Work instruction: Of the records that follow, copy only the lines from the line containing "ATOM 81 N N" to the line containing "ATOM 109 C CA", both included, exactly as written.

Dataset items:
---+---

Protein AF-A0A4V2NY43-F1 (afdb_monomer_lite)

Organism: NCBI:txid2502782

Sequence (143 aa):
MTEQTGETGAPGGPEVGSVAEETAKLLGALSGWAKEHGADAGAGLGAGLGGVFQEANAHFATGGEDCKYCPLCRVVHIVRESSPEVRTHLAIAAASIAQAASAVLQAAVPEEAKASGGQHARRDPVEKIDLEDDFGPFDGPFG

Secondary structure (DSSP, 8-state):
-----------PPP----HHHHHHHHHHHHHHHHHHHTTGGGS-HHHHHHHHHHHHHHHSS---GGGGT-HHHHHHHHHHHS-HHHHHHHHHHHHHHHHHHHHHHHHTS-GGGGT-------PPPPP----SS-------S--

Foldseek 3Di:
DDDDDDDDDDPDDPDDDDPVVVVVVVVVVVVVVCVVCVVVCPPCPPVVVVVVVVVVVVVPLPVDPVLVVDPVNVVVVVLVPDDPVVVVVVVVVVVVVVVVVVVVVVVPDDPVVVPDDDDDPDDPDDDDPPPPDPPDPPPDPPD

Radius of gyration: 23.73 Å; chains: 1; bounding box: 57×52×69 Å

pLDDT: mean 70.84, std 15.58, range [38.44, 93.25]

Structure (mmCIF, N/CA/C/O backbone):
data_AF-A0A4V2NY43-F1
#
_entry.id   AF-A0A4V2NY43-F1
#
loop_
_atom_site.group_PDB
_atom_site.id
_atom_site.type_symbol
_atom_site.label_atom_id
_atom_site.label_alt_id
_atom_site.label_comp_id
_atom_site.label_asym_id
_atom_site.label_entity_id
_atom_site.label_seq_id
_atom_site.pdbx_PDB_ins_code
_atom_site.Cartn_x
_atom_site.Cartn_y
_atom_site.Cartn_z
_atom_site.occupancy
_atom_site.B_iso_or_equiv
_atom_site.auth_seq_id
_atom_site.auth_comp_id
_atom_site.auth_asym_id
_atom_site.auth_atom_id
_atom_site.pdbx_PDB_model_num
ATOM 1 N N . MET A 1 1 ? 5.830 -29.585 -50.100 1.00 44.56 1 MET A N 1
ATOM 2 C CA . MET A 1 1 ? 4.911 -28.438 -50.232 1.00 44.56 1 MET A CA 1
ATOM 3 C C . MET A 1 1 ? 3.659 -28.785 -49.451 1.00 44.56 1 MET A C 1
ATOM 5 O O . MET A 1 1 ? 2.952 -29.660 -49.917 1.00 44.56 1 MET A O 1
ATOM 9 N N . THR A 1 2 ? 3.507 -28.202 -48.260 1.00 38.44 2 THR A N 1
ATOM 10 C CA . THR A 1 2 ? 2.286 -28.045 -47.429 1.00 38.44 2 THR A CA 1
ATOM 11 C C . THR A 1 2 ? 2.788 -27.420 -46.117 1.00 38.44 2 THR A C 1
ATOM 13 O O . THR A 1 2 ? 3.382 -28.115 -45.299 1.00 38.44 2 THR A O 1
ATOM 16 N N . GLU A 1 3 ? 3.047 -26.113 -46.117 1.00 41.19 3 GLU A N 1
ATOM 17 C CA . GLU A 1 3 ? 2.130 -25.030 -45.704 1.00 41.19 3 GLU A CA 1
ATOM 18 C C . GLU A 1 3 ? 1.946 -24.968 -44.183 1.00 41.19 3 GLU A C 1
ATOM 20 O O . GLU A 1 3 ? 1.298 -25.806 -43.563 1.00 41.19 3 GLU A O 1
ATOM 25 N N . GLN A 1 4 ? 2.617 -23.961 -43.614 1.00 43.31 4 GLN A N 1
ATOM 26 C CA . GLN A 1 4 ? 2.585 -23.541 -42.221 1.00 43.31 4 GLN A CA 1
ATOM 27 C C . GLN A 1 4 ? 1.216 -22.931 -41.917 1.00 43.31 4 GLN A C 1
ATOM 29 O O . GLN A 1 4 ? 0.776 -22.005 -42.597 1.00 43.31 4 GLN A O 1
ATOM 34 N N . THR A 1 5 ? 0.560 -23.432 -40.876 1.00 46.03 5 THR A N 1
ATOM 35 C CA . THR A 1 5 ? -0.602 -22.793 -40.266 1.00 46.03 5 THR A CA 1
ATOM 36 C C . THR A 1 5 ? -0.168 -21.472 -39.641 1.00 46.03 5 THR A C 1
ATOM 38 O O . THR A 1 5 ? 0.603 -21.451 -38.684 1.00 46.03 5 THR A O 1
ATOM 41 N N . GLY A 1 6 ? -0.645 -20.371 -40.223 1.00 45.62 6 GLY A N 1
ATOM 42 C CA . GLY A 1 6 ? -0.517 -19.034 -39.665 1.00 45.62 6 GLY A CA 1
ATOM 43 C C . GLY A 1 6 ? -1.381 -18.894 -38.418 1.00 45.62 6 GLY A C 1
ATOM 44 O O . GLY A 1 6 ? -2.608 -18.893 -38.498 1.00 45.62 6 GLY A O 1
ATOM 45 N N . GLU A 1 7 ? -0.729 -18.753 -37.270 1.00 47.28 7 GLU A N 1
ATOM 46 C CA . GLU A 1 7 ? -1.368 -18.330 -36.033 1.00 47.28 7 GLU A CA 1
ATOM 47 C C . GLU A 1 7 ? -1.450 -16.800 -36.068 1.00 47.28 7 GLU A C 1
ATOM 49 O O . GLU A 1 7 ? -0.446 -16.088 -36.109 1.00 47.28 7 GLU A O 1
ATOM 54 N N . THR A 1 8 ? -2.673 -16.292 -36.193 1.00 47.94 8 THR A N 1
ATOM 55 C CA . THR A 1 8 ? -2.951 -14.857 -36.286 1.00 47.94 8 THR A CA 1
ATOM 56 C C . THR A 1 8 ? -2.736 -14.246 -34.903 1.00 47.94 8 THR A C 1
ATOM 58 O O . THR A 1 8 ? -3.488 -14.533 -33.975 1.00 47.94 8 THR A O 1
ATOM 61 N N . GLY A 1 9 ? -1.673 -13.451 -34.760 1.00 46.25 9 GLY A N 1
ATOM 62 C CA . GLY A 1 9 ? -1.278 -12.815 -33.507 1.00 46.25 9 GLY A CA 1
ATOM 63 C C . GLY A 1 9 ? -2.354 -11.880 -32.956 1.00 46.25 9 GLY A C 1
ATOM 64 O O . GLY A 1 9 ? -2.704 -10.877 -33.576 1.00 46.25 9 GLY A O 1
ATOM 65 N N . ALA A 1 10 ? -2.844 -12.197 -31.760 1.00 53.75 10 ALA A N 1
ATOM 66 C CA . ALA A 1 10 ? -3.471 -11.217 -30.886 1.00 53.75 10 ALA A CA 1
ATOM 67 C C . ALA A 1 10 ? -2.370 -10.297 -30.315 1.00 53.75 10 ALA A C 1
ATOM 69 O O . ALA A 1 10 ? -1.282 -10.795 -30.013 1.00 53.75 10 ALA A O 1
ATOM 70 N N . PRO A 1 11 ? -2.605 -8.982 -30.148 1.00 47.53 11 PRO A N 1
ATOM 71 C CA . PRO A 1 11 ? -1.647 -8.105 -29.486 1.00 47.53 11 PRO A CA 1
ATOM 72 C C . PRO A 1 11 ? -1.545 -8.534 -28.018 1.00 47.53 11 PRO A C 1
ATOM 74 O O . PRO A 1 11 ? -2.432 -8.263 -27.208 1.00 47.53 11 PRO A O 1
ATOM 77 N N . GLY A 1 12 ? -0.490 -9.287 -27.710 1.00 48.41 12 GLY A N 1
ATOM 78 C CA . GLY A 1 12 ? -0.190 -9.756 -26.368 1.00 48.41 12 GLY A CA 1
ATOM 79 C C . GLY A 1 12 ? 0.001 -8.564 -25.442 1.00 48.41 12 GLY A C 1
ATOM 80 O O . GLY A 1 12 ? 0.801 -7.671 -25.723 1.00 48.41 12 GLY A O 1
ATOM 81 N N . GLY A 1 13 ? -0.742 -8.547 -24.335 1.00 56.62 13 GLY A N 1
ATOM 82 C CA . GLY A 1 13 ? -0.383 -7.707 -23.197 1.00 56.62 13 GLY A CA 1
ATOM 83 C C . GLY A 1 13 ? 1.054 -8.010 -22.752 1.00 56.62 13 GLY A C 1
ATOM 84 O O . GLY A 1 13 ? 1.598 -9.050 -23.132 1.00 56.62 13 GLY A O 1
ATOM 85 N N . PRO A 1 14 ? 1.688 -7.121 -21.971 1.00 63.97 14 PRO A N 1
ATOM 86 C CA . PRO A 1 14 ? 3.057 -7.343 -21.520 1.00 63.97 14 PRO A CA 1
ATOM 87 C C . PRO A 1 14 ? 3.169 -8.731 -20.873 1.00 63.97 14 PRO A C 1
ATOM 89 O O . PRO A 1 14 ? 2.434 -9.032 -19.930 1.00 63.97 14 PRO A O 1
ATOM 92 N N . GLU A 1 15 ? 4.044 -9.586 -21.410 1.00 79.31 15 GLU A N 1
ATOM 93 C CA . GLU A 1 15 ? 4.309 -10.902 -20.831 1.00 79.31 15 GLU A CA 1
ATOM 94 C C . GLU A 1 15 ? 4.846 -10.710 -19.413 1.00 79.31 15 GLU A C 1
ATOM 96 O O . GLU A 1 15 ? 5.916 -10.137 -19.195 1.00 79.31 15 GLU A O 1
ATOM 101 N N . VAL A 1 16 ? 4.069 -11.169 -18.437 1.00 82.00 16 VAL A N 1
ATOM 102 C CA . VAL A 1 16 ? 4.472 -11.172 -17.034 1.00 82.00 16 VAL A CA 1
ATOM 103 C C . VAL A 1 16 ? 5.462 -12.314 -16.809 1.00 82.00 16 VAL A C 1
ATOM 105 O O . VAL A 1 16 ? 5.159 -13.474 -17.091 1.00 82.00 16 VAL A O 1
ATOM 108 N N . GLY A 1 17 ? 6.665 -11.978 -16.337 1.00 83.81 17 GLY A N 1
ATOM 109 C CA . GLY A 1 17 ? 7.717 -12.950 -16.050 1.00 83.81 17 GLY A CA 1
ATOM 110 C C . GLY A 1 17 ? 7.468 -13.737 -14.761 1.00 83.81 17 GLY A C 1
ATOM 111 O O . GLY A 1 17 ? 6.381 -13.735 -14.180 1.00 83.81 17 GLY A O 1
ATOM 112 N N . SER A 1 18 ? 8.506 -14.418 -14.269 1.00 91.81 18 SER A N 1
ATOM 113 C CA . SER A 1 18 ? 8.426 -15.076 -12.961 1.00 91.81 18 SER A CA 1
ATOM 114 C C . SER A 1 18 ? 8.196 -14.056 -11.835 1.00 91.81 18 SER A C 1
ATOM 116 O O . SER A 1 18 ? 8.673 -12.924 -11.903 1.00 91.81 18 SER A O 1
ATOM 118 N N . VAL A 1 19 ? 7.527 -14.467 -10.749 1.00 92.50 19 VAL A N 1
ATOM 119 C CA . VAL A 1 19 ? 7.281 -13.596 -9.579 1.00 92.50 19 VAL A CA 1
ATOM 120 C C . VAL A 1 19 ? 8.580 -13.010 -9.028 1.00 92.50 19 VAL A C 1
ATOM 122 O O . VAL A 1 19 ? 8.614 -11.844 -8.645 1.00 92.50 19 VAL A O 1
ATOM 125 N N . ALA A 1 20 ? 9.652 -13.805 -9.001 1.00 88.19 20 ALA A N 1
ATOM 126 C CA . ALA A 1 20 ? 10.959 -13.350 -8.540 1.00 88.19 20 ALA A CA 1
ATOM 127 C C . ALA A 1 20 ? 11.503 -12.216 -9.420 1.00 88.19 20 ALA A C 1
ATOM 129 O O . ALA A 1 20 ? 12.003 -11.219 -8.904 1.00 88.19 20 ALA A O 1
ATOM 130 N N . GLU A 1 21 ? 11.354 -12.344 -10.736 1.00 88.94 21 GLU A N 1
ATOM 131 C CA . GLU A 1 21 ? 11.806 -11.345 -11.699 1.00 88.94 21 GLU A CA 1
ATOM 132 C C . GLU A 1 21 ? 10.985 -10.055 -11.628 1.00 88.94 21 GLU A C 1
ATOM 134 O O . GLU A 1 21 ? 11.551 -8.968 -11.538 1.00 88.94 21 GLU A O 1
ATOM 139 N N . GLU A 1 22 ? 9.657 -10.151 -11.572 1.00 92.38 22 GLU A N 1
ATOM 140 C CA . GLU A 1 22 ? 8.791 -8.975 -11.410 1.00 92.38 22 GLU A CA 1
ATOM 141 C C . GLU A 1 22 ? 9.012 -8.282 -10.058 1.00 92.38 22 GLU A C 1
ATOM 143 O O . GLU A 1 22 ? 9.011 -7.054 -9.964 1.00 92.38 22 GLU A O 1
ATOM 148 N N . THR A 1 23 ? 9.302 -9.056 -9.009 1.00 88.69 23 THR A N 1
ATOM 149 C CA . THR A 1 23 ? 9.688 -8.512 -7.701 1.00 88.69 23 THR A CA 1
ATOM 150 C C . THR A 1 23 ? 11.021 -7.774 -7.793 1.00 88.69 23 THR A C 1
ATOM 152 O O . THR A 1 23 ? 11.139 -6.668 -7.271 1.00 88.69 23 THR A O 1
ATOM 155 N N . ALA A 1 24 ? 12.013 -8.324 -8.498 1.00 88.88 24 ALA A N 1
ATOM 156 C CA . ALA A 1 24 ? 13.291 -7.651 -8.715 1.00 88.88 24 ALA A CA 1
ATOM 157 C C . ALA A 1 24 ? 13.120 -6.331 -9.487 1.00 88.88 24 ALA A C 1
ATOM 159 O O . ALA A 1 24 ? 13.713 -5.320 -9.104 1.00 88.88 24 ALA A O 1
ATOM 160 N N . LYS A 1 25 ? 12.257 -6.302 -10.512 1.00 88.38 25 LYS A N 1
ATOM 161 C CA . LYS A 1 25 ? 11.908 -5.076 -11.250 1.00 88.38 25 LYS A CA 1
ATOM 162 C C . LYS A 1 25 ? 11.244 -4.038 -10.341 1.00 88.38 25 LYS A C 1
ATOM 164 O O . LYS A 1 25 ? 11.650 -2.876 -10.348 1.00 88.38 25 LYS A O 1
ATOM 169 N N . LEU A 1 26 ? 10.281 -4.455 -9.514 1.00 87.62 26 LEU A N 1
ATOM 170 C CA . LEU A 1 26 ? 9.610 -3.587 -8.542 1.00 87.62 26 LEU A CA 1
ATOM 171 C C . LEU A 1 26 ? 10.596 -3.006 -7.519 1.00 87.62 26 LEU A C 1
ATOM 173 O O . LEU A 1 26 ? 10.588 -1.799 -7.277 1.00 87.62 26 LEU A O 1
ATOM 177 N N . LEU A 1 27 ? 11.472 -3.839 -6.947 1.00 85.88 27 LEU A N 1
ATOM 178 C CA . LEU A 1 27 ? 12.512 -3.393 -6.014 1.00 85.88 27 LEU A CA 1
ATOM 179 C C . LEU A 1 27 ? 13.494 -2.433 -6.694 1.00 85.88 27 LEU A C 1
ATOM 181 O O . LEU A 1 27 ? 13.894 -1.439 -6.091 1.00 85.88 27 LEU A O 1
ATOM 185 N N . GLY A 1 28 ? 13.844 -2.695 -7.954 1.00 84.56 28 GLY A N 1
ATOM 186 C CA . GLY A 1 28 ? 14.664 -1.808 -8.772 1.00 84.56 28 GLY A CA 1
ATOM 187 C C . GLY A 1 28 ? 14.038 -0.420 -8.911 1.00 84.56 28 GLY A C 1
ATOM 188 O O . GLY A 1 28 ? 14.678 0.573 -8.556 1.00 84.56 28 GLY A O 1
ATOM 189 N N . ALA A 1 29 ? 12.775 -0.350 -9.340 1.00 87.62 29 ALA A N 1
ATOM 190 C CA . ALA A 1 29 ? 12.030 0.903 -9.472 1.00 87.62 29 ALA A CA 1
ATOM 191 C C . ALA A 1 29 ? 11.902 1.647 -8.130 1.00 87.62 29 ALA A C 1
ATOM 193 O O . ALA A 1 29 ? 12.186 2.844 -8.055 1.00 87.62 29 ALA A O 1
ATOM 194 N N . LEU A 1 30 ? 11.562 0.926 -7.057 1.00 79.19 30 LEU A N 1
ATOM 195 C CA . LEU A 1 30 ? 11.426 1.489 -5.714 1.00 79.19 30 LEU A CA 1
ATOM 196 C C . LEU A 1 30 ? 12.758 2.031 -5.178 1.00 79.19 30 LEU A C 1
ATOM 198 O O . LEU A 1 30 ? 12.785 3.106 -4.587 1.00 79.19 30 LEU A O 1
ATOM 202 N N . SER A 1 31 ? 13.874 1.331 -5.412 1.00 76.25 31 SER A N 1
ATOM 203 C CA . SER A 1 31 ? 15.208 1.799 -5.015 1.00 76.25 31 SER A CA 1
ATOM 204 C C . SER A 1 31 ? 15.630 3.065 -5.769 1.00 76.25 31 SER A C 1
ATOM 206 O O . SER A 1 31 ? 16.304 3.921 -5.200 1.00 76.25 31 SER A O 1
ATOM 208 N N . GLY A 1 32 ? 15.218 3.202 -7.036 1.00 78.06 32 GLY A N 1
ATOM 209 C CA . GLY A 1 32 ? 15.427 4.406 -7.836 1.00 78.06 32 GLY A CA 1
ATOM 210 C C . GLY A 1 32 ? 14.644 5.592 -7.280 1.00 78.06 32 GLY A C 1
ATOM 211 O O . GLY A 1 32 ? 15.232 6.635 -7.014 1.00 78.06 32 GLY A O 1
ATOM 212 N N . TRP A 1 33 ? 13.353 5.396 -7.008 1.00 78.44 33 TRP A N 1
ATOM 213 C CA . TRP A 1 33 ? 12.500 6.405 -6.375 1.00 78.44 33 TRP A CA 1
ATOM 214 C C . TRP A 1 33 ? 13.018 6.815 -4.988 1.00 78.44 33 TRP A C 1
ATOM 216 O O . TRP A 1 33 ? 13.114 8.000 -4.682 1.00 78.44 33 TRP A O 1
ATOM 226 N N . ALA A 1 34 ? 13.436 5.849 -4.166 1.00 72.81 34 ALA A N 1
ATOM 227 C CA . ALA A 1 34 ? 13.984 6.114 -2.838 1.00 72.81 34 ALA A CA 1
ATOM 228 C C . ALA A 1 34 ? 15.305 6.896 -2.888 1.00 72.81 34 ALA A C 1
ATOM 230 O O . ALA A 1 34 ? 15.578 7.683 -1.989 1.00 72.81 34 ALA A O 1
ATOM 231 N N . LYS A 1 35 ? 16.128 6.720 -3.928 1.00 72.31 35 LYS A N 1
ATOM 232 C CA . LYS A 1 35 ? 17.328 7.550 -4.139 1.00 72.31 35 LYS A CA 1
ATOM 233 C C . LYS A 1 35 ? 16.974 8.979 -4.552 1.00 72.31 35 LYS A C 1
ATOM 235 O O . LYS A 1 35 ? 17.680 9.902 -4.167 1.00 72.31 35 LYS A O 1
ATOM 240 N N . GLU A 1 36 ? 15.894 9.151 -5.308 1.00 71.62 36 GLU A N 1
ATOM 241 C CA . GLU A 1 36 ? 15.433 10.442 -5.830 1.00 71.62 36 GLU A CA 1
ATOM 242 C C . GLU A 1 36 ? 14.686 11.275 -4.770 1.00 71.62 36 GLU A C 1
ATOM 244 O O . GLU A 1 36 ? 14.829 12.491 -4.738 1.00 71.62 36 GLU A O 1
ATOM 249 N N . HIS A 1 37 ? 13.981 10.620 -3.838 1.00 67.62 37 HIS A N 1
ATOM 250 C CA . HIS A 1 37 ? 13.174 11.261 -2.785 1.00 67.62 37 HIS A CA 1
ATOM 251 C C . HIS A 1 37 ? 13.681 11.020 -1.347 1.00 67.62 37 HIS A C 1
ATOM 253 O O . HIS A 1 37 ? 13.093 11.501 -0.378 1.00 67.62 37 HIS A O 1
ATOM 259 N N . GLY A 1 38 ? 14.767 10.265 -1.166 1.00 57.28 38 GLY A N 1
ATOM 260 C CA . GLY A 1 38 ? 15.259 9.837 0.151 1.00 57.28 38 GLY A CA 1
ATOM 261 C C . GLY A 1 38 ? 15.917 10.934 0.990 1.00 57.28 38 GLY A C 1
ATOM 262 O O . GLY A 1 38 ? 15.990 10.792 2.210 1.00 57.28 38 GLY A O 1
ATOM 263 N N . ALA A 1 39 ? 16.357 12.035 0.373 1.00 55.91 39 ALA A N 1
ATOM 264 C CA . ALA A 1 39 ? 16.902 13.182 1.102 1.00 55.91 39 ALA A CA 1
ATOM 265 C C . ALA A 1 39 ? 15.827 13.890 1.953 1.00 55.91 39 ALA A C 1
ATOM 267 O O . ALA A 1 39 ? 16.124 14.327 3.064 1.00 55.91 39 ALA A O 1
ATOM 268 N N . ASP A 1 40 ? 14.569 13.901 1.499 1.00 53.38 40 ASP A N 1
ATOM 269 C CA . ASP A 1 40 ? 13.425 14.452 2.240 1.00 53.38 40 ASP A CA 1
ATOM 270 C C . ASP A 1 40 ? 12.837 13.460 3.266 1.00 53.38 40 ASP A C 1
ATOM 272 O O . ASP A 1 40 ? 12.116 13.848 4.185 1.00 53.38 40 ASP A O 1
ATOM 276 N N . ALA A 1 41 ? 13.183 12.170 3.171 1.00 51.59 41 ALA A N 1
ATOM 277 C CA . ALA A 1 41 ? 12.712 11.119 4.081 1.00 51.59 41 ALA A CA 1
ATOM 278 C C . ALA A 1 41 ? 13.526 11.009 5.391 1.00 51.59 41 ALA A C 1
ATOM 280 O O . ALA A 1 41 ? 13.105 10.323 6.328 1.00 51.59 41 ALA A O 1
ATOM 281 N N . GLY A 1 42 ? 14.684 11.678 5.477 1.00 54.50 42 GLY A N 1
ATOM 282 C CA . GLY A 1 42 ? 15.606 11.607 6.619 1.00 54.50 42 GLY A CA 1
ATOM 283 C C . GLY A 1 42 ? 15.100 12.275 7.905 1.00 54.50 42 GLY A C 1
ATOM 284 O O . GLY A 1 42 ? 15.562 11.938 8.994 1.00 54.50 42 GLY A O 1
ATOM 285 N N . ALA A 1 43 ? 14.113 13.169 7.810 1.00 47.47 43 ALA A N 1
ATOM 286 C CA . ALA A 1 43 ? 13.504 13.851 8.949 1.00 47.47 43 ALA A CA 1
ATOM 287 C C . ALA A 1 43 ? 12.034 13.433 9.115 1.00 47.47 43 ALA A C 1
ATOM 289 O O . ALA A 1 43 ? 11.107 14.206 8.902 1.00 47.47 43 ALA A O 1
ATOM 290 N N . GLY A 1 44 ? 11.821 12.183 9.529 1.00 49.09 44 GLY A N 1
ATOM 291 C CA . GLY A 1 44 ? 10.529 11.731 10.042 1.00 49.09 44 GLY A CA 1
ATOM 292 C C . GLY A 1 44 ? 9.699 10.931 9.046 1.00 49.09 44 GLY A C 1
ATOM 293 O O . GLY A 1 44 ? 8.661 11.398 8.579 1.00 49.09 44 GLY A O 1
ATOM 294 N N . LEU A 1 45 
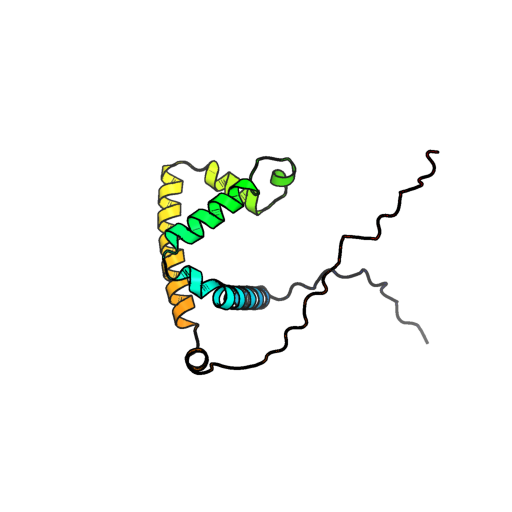? 10.067 9.659 8.859 1.00 53.28 45 LEU A N 1
ATOM 295 C CA . LEU A 1 45 ? 9.199 8.649 8.237 1.00 53.28 45 LEU A CA 1
ATOM 296 C C . LEU A 1 45 ? 7.761 8.671 8.799 1.00 53.28 45 LEU A C 1
ATOM 298 O O . LEU A 1 45 ? 6.824 8.381 8.070 1.00 53.28 45 LEU A O 1
ATOM 302 N N . GLY A 1 46 ? 7.556 9.046 10.067 1.00 53.28 46 GLY A N 1
ATOM 303 C CA . GLY A 1 46 ? 6.217 9.153 10.660 1.00 53.28 46 GLY A CA 1
ATOM 304 C C . GLY A 1 46 ? 5.379 10.338 10.155 1.00 53.28 46 GLY A C 1
ATOM 305 O O . GLY A 1 46 ? 4.171 10.195 9.992 1.00 53.28 46 GLY A O 1
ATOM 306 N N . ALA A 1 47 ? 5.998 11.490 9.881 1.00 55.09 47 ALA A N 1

---+---

Finished task:
ATOM 81 N N . GLY A 1 13 ? -0.742 -8.547 -24.335 1.00 56.62 13 GLY A N 1
ATOM 82 C CA . GLY A 1 13 ? -0.383 -7.707 -23.197 1.00 56.62 13 GLY A CA 1
ATOM 83 C C . GLY A 1 13 ? 1.054 -8.010 -22.752 1.00 56.62 13 GLY A C 1
ATOM 84 O O . GLY A 1 13 ? 1.598 -9.050 -23.132 1.00 56.62 13 GLY A O 1
ATOM 85 N N . PRO A 1 14 ? 1.688 -7.121 -21.971 1.00 63.97 14 PRO A N 1
ATOM 86 C CA . PRO A 1 14 ? 3.057 -7.343 -21.520 1.00 63.97 14 PRO A CA 1
ATOM 87 C C . PRO A 1 14 ? 3.169 -8.731 -20.873 1.00 63.97 14 PRO A C 1
ATOM 89 O O . PRO A 1 14 ? 2.434 -9.032 -19.930 1.00 63.97 14 PRO A O 1
ATOM 92 N N . GLU A 1 15 ? 4.044 -9.586 -21.410 1.00 79.31 15 GLU A N 1
ATOM 93 C CA . GLU A 1 15 ? 4.309 -10.902 -20.831 1.00 79.31 15 GLU A CA 1
ATOM 94 C C . GLU A 1 15 ? 4.846 -10.710 -19.413 1.00 79.31 15 GLU A C 1
ATOM 96 O O . GLU A 1 15 ? 5.916 -10.137 -19.195 1.00 79.31 15 GLU A O 1
ATOM 101 N N . VAL A 1 16 ? 4.069 -11.169 -18.437 1.00 82.00 16 VAL A N 1
ATOM 102 C CA . VAL A 1 16 ? 4.472 -11.172 -17.034 1.00 82.00 16 VAL A CA 1
ATOM 103 C C . VAL A 1 16 ? 5.462 -12.314 -16.809 1.00 82.00 16 VAL A C 1
ATOM 105 O O . VAL A 1 16 ? 5.159 -13.474 -17.091 1.00 82.00 16 VAL A O 1
ATOM 108 N N . GLY A 1 17 ? 6.665 -11.978 -16.337 1.00 83.81 17 GLY A N 1
ATOM 109 C CA . GLY A 1 17 ? 7.717 -12.950 -16.050 1.00 83.81 17 GLY A CA 1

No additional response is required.